(Data entries)
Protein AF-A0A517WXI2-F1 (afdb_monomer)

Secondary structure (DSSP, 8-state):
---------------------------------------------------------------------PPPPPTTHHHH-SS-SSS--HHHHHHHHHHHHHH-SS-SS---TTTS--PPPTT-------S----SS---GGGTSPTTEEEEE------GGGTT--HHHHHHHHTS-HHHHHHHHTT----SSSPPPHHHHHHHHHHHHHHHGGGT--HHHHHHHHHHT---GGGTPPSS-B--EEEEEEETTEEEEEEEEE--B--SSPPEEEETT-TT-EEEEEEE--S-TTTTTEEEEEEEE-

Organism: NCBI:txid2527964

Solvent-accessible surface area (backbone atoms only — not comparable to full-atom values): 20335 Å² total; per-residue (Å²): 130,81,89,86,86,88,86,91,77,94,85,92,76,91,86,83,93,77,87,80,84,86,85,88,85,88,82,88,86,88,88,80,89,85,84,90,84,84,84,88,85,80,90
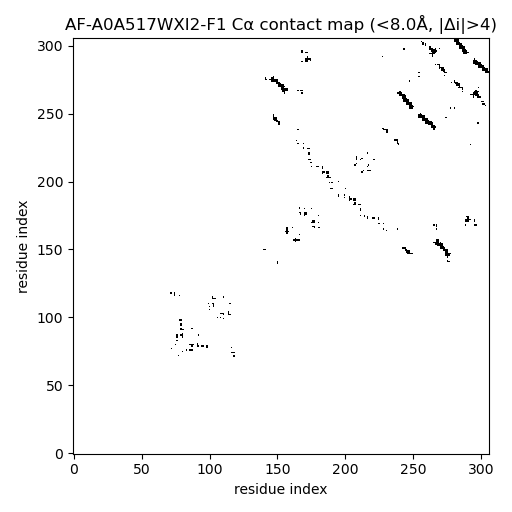,87,89,86,91,82,91,88,89,88,85,88,83,82,86,88,89,82,84,88,87,84,84,87,71,87,88,66,81,80,75,53,69,64,46,80,71,48,34,81,88,68,80,88,57,79,50,78,67,38,62,65,44,40,64,67,50,51,58,67,41,33,79,85,69,80,85,69,82,46,86,86,46,53,84,74,76,87,76,89,77,82,73,81,76,80,86,70,97,81,77,92,67,88,86,68,76,75,72,57,81,81,46,60,80,36,35,44,46,76,40,86,16,67,60,51,58,78,92,48,73,78,39,63,49,62,53,51,16,27,44,57,67,46,56,49,67,59,47,51,61,27,57,72,68,44,75,77,55,88,70,77,81,57,53,76,64,52,46,50,53,32,49,50,52,33,41,76,50,42,38,82,64,72,38,47,74,68,53,51,53,54,49,57,60,60,59,52,68,50,72,93,72,72,52,76,50,76,59,42,80,54,37,39,39,52,39,70,55,97,93,39,82,77,46,70,46,76,77,37,46,23,14,50,38,64,38,62,36,52,45,45,38,23,94,40,89,87,56,42,46,49,49,39,70,36,73,33,66,46,84,78,48,19,20,11,52,68,46,73,41,79,52,132

pLDDT: mean 71.53, std 24.86, range [24.16, 98.5]

Foldseek 3Di:
DDDDDDDDDDDPDDDDDDDDDDDDDDDDDDDDDDDDDDDDDDDDDDDDDDDDDDDDDDDDDDDDDDDPDDDFDDLVCVQQVPVPPPDHDPVSVVCVVVSVCVLPPVNPPDHDPVSRDDTDDPDPDDPDDDPDDDPVQDDPPQPPDPAQWKDWADLQDDDVLCVSALLLQLQQLQPHDSVLQVVLQVPQDADPDDHDDPVSVVVSLVSSCVRSVVVVGDSVSNVVSCVQQPDDVVVVDHGDKFDWTKGFDDDPNDGPDIGTPGQIENGSGWTFIDGRPCHPWGKTWDFDAHSDRGRGGGTPDIDTDD

InterPro domains:
  IPR002048 EF-hand domain [PS50222] (91-126)
  IPR011992 EF-hand domain pair [SSF47473] (78-116)
  IPR018247 EF-Hand 1, calcium-binding site [PS00018] (104-116)

Structure (mmCIF, N/CA/C/O backbone):
data_AF-A0A517WXI2-F1
#
_entry.id   AF-A0A517WXI2-F1
#
loop_
_atom_site.group_PDB
_atom_site.id
_atom_site.type_symbol
_atom_site.label_atom_id
_atom_site.label_alt_id
_atom_site.label_comp_id
_atom_site.label_asym_id
_atom_site.label_entity_id
_atom_site.label_seq_id
_atom_site.pdbx_PDB_ins_code
_atom_site.Cartn_x
_atom_site.Cartn_y
_atom_site.Cartn_z
_atom_site.occupancy
_atom_site.B_iso_or_equiv
_atom_site.auth_seq_id
_atom_site.auth_comp_id
_atom_site.auth_asym_id
_atom_site.auth_atom_id
_atom_site.pdbx_PDB_model_num
ATOM 1 N N . MET A 1 1 ? -53.378 24.363 -30.909 1.00 42.62 1 MET A N 1
ATOM 2 C CA . MET A 1 1 ? -53.600 23.173 -31.759 1.00 42.62 1 MET A CA 1
ATOM 3 C C . MET A 1 1 ? -54.194 23.659 -33.066 1.00 42.62 1 MET A C 1
ATOM 5 O O . MET A 1 1 ? -55.098 24.485 -32.961 1.00 42.62 1 MET A O 1
ATOM 9 N N . PRO A 1 2 ? -53.761 23.160 -34.239 1.00 58.56 2 PRO A N 1
ATOM 10 C CA . PRO A 1 2 ? -52.573 22.319 -34.530 1.00 58.56 2 PRO A CA 1
ATOM 11 C C . PRO A 1 2 ? -51.264 23.174 -34.501 1.00 58.56 2 PRO A C 1
ATOM 13 O O . PRO A 1 2 ? -51.365 24.317 -34.057 1.00 58.56 2 PRO A O 1
ATOM 16 N N . ALA A 1 3 ? -50.005 22.731 -34.692 1.00 42.91 3 ALA A N 1
ATOM 17 C CA . ALA A 1 3 ? -49.368 21.659 -35.498 1.00 42.91 3 ALA A CA 1
ATOM 18 C C . ALA A 1 3 ? -49.298 22.005 -37.010 1.00 42.91 3 ALA A C 1
ATOM 20 O O . ALA A 1 3 ? -50.202 22.672 -37.494 1.00 42.91 3 ALA A O 1
ATOM 21 N N . ASP A 1 4 ? -48.301 21.642 -37.822 1.00 42.59 4 ASP A N 1
ATOM 22 C CA . ASP A 1 4 ? -46.988 20.973 -37.684 1.00 42.59 4 ASP A CA 1
ATOM 23 C C . ASP A 1 4 ? -46.200 21.302 -38.980 1.00 42.59 4 ASP A C 1
ATOM 25 O O . ASP A 1 4 ? -46.854 21.483 -40.003 1.00 42.59 4 ASP A O 1
ATOM 29 N N . GLU A 1 5 ? -44.861 21.364 -38.967 1.00 45.38 5 GLU A N 1
ATOM 30 C CA . GLU A 1 5 ? -44.058 20.895 -40.116 1.00 45.38 5 GLU A CA 1
ATOM 31 C C . GLU A 1 5 ? -42.555 20.724 -39.792 1.00 45.38 5 GLU A C 1
ATOM 33 O O . GLU A 1 5 ? -41.818 21.650 -39.449 1.00 45.38 5 GLU A O 1
ATOM 38 N N . SER A 1 6 ? -42.136 19.470 -39.947 1.00 42.69 6 SER A N 1
ATOM 39 C CA . SER A 1 6 ? -40.797 18.913 -40.188 1.00 42.69 6 SER A CA 1
ATOM 40 C C . SER A 1 6 ? -39.981 19.624 -41.300 1.00 42.69 6 SER A C 1
ATOM 42 O O . SER A 1 6 ? -40.546 20.406 -42.048 1.00 42.69 6 SER A O 1
ATOM 44 N N . PHE A 1 7 ? -38.692 19.373 -41.575 1.00 33.34 7 PHE A N 1
ATOM 45 C CA . PHE A 1 7 ? -37.744 18.311 -41.187 1.00 33.34 7 PHE A CA 1
ATOM 46 C C . PHE A 1 7 ? -36.288 18.829 -41.344 1.00 33.34 7 PHE A C 1
ATOM 48 O O . PHE A 1 7 ? -36.065 19.963 -41.763 1.00 33.34 7 PHE A O 1
ATOM 55 N N . SER A 1 8 ? -35.290 18.003 -41.025 1.00 46.88 8 SER A N 1
ATOM 56 C CA . SER A 1 8 ? -33.853 18.321 -41.106 1.00 46.88 8 SER A CA 1
ATOM 57 C C . SER A 1 8 ? -33.158 17.809 -42.378 1.00 46.88 8 SER A C 1
ATOM 59 O O . SER A 1 8 ? -33.345 16.642 -42.699 1.00 46.88 8 SER A O 1
ATOM 61 N N . ASP A 1 9 ? -32.238 18.603 -42.944 1.00 35.94 9 ASP A N 1
ATOM 62 C CA . ASP A 1 9 ? -31.123 18.189 -43.827 1.00 35.94 9 ASP A CA 1
ATOM 63 C C . ASP A 1 9 ? -29.881 19.016 -43.409 1.00 35.94 9 ASP A C 1
ATOM 65 O O . ASP A 1 9 ? -29.946 20.237 -43.296 1.00 35.94 9 ASP A O 1
ATOM 69 N N . GLU A 1 10 ? -28.763 18.454 -42.943 1.00 45.81 10 GLU A N 1
ATOM 70 C CA . GLU A 1 10 ? -27.764 17.676 -43.696 1.00 45.81 10 GLU A CA 1
ATOM 71 C C . GLU A 1 10 ? -27.188 18.421 -44.922 1.00 45.81 10 GLU A C 1
ATOM 73 O O . GLU A 1 10 ? -27.543 18.092 -46.043 1.00 45.81 10 GLU A O 1
ATOM 78 N N . LYS A 1 11 ? -26.280 19.405 -44.711 1.00 35.78 11 LYS A N 1
ATOM 79 C CA . LYS A 1 11 ? -25.234 19.891 -45.666 1.00 35.78 11 LYS A CA 1
ATOM 80 C C . LYS A 1 11 ? -24.222 20.864 -45.016 1.00 35.78 11 LYS A C 1
ATOM 82 O O . LYS A 1 11 ? -24.152 22.035 -45.374 1.00 35.78 11 LYS A O 1
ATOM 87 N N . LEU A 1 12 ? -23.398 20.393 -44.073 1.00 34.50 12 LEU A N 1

▶ [Task requirements] Above are the entries. Quote exactly the lines from the one bearing "ATOM 33 O O" through the one bearing "ATOM 78 N N".

▶ [Result for this exercise]
ATOM 33 O O . GLU A 1 5 ? -41.818 21.650 -39.449 1.00 45.38 5 GLU A O 1
ATOM 38 N N . SER A 1 6 ? -42.136 19.470 -39.947 1.00 42.69 6 SER A N 1
ATOM 39 C CA . SER A 1 6 ? -40.797 18.913 -40.188 1.00 42.69 6 SER A CA 1
ATOM 40 C C . SER A 1 6 ? -39.981 19.624 -41.300 1.00 42.69 6 SER A C 1
ATOM 42 O O . SER A 1 6 ? -40.546 20.406 -42.048 1.00 42.69 6 SER A O 1
ATOM 44 N N . PHE A 1 7 ? -38.692 19.373 -41.575 1.00 33.34 7 PHE A N 1
ATOM 45 C CA . PHE A 1 7 ? -37.744 18.311 -41.187 1.00 33.34 7 PHE A CA 1
ATOM 46 C C . PHE A 1 7 ? -36.288 18.829 -41.344 1.00 33.34 7 PHE A C 1
ATOM 48 O O . PHE A 1 7 ? -36.065 19.963 -41.763 1.00 33.34 7 PHE A O 1
ATOM 55 N N . SER A 1 8 ? -35.290 18.003 -41.025 1.00 46.88 8 SER A N 1
ATOM 56 C CA . SER A 1 8 ? -33.853 18.321 -41.106 1.00 46.88 8 SER A CA 1
ATOM 57 C C . SER A 1 8 ? -33.158 17.809 -42.378 1.00 46.88 8 SER A C 1
ATOM 59 O O . SER A 1 8 ? -33.345 16.642 -42.699 1.00 46.88 8 SER A O 1
ATOM 61 N N . ASP A 1 9 ? -32.238 18.603 -42.944 1.00 35.94 9 ASP A N 1
ATOM 62 C CA . ASP A 1 9 ? -31.123 18.189 -43.827 1.00 35.94 9 ASP A CA 1
ATOM 63 C C . ASP A 1 9 ? -29.881 19.016 -43.409 1.00 35.94 9 ASP A C 1
ATOM 65 O O . ASP A 1 9 ? -29.946 20.237 -43.296 1.00 35.94 9 ASP A O 1
ATOM 69 N N . GLU A 1 10 ? -28.763 18.454 -42.943 1.00 45.81 10 GLU A N 1
ATOM 70 C CA . GLU A 1 10 ? -27.764 17.676 -43.696 1.00 45.81 10 GLU A CA 1
ATOM 71 C C . GLU A 1 10 ? -27.188 18.421 -44.922 1.00 45.81 10 GLU A C 1
ATOM 73 O O . GLU A 1 10 ? -27.543 18.092 -46.043 1.00 45.81 10 GLU A O 1
ATOM 78 N N . LYS A 1 11 ? -26.280 19.405 -44.711 1.00 35.78 11 LYS A N 1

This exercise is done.